Ukraine’s President Volodymyr Zelensky speaks during a joint press conference with Canadian Prime Minister Justin Trudeau, amid Russia’s attack on Ukraine, in Kyiv, Ukraine June 10, 2023. Photo: REUTERS/Valentyn Ogirenko
i24 News – Ukraine’s Air Force said that Russia launched 537 drones and missiles against targets throughout Ukraine overnight between Saturday and Sunday, in what what described as the largest attack of the war.
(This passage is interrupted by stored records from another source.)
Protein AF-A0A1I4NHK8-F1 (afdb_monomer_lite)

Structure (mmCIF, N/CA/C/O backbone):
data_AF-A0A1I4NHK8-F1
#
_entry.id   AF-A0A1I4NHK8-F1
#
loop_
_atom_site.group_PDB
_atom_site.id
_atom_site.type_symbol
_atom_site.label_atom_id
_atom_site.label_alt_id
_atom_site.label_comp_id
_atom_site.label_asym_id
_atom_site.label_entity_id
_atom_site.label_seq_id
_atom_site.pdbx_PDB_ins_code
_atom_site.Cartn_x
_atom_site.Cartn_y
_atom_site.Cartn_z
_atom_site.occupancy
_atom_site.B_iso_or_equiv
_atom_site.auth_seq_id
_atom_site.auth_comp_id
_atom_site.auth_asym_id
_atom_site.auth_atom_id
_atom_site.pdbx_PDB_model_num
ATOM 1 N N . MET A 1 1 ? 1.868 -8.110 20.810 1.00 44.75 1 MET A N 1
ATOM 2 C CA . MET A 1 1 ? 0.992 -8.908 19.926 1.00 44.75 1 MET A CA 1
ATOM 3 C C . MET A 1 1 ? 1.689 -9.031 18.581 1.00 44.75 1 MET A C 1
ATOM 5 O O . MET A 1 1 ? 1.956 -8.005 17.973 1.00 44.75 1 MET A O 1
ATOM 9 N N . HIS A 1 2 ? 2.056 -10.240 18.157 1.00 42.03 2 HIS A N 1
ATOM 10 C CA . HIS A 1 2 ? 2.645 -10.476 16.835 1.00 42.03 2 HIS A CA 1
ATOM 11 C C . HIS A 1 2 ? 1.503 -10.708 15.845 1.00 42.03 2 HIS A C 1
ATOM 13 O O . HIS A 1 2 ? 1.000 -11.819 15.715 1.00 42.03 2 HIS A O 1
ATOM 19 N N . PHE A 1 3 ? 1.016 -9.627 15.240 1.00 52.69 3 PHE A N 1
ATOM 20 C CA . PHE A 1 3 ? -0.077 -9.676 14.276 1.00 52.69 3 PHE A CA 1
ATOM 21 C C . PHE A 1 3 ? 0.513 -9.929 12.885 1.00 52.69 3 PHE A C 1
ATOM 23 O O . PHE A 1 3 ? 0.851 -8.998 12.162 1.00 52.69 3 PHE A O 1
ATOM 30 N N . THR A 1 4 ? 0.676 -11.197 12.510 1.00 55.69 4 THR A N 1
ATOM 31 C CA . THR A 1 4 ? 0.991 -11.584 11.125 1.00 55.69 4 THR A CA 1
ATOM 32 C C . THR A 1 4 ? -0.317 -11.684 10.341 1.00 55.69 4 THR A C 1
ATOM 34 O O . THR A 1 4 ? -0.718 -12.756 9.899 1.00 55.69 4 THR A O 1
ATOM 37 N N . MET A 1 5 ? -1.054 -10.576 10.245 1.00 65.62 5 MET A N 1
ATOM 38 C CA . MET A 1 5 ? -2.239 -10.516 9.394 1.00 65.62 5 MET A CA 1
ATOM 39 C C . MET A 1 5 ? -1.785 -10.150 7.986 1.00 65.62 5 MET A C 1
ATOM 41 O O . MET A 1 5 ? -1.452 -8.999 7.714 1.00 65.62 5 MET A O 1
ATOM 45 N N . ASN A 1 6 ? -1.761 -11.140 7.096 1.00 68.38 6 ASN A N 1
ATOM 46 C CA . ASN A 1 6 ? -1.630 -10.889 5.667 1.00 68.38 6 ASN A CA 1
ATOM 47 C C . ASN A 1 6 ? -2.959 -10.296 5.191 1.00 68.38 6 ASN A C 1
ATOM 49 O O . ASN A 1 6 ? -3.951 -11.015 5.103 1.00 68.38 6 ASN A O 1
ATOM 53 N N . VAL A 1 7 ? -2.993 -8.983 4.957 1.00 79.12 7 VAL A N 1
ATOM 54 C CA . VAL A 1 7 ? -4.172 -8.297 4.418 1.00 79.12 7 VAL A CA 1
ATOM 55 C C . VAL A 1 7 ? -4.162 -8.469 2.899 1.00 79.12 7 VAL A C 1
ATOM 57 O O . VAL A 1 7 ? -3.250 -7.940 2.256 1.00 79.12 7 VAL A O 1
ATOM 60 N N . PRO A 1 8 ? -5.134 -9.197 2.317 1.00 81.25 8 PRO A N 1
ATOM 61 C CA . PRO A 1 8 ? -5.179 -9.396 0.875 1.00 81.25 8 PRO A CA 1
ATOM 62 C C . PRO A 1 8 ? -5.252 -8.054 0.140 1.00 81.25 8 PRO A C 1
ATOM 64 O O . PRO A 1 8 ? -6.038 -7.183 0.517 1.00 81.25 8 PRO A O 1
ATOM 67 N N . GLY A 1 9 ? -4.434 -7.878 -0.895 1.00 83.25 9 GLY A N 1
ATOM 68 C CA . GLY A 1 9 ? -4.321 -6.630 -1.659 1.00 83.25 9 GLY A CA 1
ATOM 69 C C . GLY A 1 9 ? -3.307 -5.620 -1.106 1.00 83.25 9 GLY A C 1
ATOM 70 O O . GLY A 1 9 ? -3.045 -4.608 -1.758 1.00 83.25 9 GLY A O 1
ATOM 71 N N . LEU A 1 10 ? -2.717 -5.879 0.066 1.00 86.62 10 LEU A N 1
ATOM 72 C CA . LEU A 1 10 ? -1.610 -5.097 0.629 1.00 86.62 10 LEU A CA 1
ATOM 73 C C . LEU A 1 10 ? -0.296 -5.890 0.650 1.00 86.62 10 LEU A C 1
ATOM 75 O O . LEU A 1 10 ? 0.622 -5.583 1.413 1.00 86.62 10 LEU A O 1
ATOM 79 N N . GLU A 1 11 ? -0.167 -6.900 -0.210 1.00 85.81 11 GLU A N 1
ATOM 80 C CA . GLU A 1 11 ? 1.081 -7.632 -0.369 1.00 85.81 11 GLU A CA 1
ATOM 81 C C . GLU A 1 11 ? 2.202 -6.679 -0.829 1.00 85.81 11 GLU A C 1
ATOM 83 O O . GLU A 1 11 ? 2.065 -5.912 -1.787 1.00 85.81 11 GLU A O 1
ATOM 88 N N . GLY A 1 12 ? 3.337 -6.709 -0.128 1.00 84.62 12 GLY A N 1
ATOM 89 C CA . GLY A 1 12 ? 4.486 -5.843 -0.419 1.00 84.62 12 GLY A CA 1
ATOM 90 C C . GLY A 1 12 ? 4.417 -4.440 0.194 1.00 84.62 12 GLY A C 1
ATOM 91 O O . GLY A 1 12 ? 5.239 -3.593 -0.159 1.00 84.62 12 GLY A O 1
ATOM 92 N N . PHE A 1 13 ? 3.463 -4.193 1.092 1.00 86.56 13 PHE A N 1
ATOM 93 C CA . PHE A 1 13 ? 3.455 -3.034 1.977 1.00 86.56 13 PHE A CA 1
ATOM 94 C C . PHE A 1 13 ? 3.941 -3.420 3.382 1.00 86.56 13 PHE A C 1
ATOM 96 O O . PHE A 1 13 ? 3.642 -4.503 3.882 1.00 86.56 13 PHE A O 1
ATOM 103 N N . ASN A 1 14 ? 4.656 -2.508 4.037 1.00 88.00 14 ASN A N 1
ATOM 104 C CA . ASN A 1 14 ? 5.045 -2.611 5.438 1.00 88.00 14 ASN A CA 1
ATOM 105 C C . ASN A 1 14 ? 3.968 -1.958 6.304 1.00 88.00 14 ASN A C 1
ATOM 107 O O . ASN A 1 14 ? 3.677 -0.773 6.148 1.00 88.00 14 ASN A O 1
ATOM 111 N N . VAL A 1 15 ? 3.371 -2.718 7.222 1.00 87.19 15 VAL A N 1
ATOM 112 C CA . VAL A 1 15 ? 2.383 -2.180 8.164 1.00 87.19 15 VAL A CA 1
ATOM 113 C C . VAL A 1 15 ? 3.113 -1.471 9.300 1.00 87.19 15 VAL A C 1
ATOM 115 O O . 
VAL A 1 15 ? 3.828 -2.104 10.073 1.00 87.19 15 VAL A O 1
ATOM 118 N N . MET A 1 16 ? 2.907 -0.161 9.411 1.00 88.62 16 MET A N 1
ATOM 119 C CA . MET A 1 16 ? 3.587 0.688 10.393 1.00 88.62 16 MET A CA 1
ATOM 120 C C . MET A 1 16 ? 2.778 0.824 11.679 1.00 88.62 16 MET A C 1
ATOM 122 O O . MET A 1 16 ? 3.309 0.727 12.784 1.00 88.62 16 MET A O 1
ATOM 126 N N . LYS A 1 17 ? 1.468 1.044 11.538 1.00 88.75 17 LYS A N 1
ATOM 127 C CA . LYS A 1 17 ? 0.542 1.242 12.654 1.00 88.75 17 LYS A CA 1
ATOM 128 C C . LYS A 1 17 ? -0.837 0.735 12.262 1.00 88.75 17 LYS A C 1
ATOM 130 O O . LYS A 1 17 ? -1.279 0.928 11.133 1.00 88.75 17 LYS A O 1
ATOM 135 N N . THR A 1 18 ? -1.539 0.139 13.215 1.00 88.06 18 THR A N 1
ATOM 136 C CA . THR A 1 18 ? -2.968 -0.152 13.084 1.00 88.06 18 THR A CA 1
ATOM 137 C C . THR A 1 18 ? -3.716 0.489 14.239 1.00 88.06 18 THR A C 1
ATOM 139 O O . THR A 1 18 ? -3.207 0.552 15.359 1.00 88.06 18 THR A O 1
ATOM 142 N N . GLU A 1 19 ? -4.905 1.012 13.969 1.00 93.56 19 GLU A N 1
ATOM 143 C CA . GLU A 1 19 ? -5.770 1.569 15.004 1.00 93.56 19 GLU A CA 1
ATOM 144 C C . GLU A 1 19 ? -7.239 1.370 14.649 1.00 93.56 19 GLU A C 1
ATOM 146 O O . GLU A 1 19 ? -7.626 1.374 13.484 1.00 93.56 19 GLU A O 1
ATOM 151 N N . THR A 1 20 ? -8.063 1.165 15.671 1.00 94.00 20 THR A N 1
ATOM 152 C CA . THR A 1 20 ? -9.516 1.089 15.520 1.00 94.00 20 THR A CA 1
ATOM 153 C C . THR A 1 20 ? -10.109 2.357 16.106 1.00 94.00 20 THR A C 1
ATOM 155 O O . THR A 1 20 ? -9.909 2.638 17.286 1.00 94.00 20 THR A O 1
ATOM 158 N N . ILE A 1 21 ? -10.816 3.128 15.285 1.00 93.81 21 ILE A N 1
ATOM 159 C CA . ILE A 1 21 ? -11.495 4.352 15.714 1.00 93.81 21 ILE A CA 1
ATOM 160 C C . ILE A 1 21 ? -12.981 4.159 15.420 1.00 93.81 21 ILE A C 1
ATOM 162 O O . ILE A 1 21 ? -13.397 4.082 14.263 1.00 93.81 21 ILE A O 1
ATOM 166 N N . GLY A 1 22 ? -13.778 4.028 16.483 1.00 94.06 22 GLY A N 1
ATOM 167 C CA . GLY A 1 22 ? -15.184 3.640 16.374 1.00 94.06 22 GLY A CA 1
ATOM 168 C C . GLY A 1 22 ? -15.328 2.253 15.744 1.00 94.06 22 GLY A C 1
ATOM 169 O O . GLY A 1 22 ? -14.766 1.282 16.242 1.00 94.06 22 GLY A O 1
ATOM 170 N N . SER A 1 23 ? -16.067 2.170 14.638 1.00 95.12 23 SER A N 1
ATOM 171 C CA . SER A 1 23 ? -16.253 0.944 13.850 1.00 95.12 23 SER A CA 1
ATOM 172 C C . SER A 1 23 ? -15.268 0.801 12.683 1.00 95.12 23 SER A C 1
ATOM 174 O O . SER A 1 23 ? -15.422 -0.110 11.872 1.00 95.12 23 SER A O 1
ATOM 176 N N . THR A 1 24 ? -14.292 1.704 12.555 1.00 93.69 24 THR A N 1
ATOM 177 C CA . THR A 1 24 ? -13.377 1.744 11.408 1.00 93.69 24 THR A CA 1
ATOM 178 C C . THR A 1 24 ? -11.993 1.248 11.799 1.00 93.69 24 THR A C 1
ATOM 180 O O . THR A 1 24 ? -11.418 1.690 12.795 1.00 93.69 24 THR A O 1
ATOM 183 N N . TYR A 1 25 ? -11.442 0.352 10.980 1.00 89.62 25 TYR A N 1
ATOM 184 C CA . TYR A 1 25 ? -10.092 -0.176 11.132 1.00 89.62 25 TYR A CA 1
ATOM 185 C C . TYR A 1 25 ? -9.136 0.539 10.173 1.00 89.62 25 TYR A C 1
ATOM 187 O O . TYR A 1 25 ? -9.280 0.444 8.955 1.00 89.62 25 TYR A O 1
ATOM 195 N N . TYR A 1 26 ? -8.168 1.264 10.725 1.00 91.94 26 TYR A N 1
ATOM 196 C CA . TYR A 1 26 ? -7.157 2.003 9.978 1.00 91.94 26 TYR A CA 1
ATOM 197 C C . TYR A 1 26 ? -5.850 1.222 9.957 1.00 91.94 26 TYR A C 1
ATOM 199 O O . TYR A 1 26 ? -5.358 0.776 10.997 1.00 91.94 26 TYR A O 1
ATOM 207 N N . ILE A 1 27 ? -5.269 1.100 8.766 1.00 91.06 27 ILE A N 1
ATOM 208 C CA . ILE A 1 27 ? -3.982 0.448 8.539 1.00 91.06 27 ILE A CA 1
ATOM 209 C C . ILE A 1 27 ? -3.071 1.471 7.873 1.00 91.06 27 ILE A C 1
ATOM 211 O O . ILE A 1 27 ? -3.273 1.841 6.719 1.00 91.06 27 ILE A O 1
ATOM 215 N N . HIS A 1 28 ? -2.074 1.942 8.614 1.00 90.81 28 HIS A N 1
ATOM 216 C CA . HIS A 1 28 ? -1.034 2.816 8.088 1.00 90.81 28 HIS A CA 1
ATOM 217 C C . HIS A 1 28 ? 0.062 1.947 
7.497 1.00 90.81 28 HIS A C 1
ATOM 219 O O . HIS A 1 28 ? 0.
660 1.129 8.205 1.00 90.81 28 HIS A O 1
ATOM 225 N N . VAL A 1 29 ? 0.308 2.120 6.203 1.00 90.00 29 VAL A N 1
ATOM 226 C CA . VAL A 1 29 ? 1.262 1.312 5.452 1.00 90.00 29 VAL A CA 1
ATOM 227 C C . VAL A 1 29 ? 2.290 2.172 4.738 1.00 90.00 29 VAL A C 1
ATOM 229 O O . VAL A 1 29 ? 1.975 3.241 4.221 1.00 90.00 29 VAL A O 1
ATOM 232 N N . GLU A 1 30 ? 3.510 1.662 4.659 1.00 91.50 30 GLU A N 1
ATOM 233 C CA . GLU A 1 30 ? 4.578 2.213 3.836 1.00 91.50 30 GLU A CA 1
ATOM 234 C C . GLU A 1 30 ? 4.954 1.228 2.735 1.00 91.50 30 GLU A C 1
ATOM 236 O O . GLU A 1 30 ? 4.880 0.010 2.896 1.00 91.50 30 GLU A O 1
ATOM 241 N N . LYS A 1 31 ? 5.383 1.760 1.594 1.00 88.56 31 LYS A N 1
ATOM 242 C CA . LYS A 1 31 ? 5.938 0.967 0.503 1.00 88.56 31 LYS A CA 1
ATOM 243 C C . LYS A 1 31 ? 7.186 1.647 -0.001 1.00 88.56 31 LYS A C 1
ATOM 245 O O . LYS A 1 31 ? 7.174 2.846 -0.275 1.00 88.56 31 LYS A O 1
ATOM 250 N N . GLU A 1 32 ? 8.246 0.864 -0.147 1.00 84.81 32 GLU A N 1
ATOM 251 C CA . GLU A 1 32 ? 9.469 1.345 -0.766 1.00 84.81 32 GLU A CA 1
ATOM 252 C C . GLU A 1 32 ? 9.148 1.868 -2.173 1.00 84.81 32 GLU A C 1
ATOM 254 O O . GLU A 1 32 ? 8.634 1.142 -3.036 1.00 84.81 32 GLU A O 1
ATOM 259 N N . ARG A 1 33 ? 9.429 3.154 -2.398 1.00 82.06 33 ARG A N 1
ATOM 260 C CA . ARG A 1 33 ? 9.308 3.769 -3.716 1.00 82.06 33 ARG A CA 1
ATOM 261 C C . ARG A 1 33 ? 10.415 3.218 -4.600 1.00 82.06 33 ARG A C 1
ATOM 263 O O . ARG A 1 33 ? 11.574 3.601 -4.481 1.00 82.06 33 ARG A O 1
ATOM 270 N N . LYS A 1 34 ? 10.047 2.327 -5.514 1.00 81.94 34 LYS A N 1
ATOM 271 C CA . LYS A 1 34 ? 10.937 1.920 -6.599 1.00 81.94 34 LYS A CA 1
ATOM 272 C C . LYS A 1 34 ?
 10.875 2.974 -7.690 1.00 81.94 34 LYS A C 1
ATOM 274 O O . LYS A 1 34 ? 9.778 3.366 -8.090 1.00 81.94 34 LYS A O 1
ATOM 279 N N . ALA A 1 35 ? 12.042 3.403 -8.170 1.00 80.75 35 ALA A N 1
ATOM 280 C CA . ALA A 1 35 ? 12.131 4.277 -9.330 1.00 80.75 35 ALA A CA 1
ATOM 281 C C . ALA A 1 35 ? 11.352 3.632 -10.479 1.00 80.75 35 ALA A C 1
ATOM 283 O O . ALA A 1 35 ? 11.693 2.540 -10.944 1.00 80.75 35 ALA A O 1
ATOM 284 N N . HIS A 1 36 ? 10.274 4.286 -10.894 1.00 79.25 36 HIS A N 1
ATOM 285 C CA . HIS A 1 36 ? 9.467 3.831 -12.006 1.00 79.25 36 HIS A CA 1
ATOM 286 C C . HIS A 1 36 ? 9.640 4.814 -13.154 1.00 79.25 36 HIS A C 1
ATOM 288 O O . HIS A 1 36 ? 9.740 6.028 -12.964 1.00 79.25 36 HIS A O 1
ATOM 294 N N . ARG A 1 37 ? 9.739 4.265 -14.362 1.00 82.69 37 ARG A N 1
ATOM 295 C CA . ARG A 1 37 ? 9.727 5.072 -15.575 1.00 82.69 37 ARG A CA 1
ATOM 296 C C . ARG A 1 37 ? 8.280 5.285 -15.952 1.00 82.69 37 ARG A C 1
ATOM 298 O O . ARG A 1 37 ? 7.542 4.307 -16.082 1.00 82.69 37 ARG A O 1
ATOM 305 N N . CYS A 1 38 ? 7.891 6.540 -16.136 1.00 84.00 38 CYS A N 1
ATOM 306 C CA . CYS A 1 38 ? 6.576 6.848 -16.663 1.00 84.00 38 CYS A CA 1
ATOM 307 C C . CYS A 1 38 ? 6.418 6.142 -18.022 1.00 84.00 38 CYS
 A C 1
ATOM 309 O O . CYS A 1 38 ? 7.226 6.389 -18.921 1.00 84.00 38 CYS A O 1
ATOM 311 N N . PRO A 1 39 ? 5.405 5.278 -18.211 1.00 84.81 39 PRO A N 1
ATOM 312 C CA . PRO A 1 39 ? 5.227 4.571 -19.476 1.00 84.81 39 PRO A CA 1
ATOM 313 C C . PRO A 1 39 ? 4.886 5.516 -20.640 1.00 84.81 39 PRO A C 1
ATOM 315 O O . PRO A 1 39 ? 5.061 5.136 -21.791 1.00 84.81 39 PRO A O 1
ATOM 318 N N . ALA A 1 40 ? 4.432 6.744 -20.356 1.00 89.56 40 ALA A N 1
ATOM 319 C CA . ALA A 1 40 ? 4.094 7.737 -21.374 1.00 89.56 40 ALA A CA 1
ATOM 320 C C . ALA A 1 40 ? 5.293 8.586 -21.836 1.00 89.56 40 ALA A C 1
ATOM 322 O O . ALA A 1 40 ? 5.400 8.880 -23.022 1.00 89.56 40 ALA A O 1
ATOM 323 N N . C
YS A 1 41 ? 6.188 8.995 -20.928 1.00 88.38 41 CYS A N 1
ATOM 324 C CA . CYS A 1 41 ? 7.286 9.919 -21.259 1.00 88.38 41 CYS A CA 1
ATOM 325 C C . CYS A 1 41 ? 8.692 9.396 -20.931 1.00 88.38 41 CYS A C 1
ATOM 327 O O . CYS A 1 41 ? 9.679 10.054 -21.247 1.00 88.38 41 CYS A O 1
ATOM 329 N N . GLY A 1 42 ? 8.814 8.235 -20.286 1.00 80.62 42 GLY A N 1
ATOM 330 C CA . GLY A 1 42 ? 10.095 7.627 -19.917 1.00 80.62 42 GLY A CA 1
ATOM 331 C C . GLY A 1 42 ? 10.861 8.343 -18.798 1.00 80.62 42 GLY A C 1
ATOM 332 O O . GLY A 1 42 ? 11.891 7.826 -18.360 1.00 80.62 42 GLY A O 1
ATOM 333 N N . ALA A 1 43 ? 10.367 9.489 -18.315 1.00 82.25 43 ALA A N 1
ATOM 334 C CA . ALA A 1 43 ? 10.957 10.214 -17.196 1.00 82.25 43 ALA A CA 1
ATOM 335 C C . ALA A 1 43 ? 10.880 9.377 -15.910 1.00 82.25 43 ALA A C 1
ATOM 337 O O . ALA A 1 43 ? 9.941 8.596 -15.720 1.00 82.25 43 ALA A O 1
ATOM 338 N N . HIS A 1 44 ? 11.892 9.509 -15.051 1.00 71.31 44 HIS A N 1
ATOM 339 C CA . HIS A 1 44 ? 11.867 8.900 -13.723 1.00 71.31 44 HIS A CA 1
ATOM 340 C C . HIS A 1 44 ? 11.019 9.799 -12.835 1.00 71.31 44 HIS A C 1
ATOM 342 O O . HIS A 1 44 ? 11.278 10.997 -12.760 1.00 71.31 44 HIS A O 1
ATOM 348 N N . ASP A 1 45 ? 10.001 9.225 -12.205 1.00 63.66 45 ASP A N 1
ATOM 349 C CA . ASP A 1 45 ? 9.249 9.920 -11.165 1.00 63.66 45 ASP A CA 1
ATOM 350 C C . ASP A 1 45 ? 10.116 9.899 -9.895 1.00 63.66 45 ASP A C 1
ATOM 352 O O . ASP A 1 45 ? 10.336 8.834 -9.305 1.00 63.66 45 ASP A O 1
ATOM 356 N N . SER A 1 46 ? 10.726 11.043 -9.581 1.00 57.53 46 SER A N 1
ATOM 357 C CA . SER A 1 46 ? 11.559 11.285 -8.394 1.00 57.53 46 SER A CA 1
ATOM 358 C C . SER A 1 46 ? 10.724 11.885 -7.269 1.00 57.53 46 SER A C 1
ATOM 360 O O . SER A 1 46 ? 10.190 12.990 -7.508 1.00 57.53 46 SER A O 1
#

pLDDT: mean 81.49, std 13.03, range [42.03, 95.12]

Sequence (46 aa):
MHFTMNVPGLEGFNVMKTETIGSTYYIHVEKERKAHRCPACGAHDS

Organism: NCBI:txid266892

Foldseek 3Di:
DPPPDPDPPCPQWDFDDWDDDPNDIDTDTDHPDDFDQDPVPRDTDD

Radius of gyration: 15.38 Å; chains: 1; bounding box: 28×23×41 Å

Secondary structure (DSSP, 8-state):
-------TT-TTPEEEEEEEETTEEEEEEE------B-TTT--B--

Poland activated aerial defenses and scrambled jets as the six-hour onslaught continued. One Ukrainian F-16 pilot was killed as Kyiv attempted to intercept the missiles and drones, with 475 shot down.
“Tragically, while repelling the attack, our F-16 pilot, Maksym Ustymenko, died. Today, he destroyed seven aerial targets,” Ukrainian President Volodymyr Zelensky said.
“Ustymenko did everything possible, but his jet was damaged and started losing altitude,” the air force said, as quoted in Politico. “He died like a hero!”
The cities of Cherkasy, Lviv, Poltava, Kharkiv, Kherson, Mykolaiv, and Kyiv were targeted.
The Russia attack came after Ukraine attacked the Kirovske airfield in the Crimean Peninsula, targeting air defenses, drones, and even destroying several helicopters and an air defense system.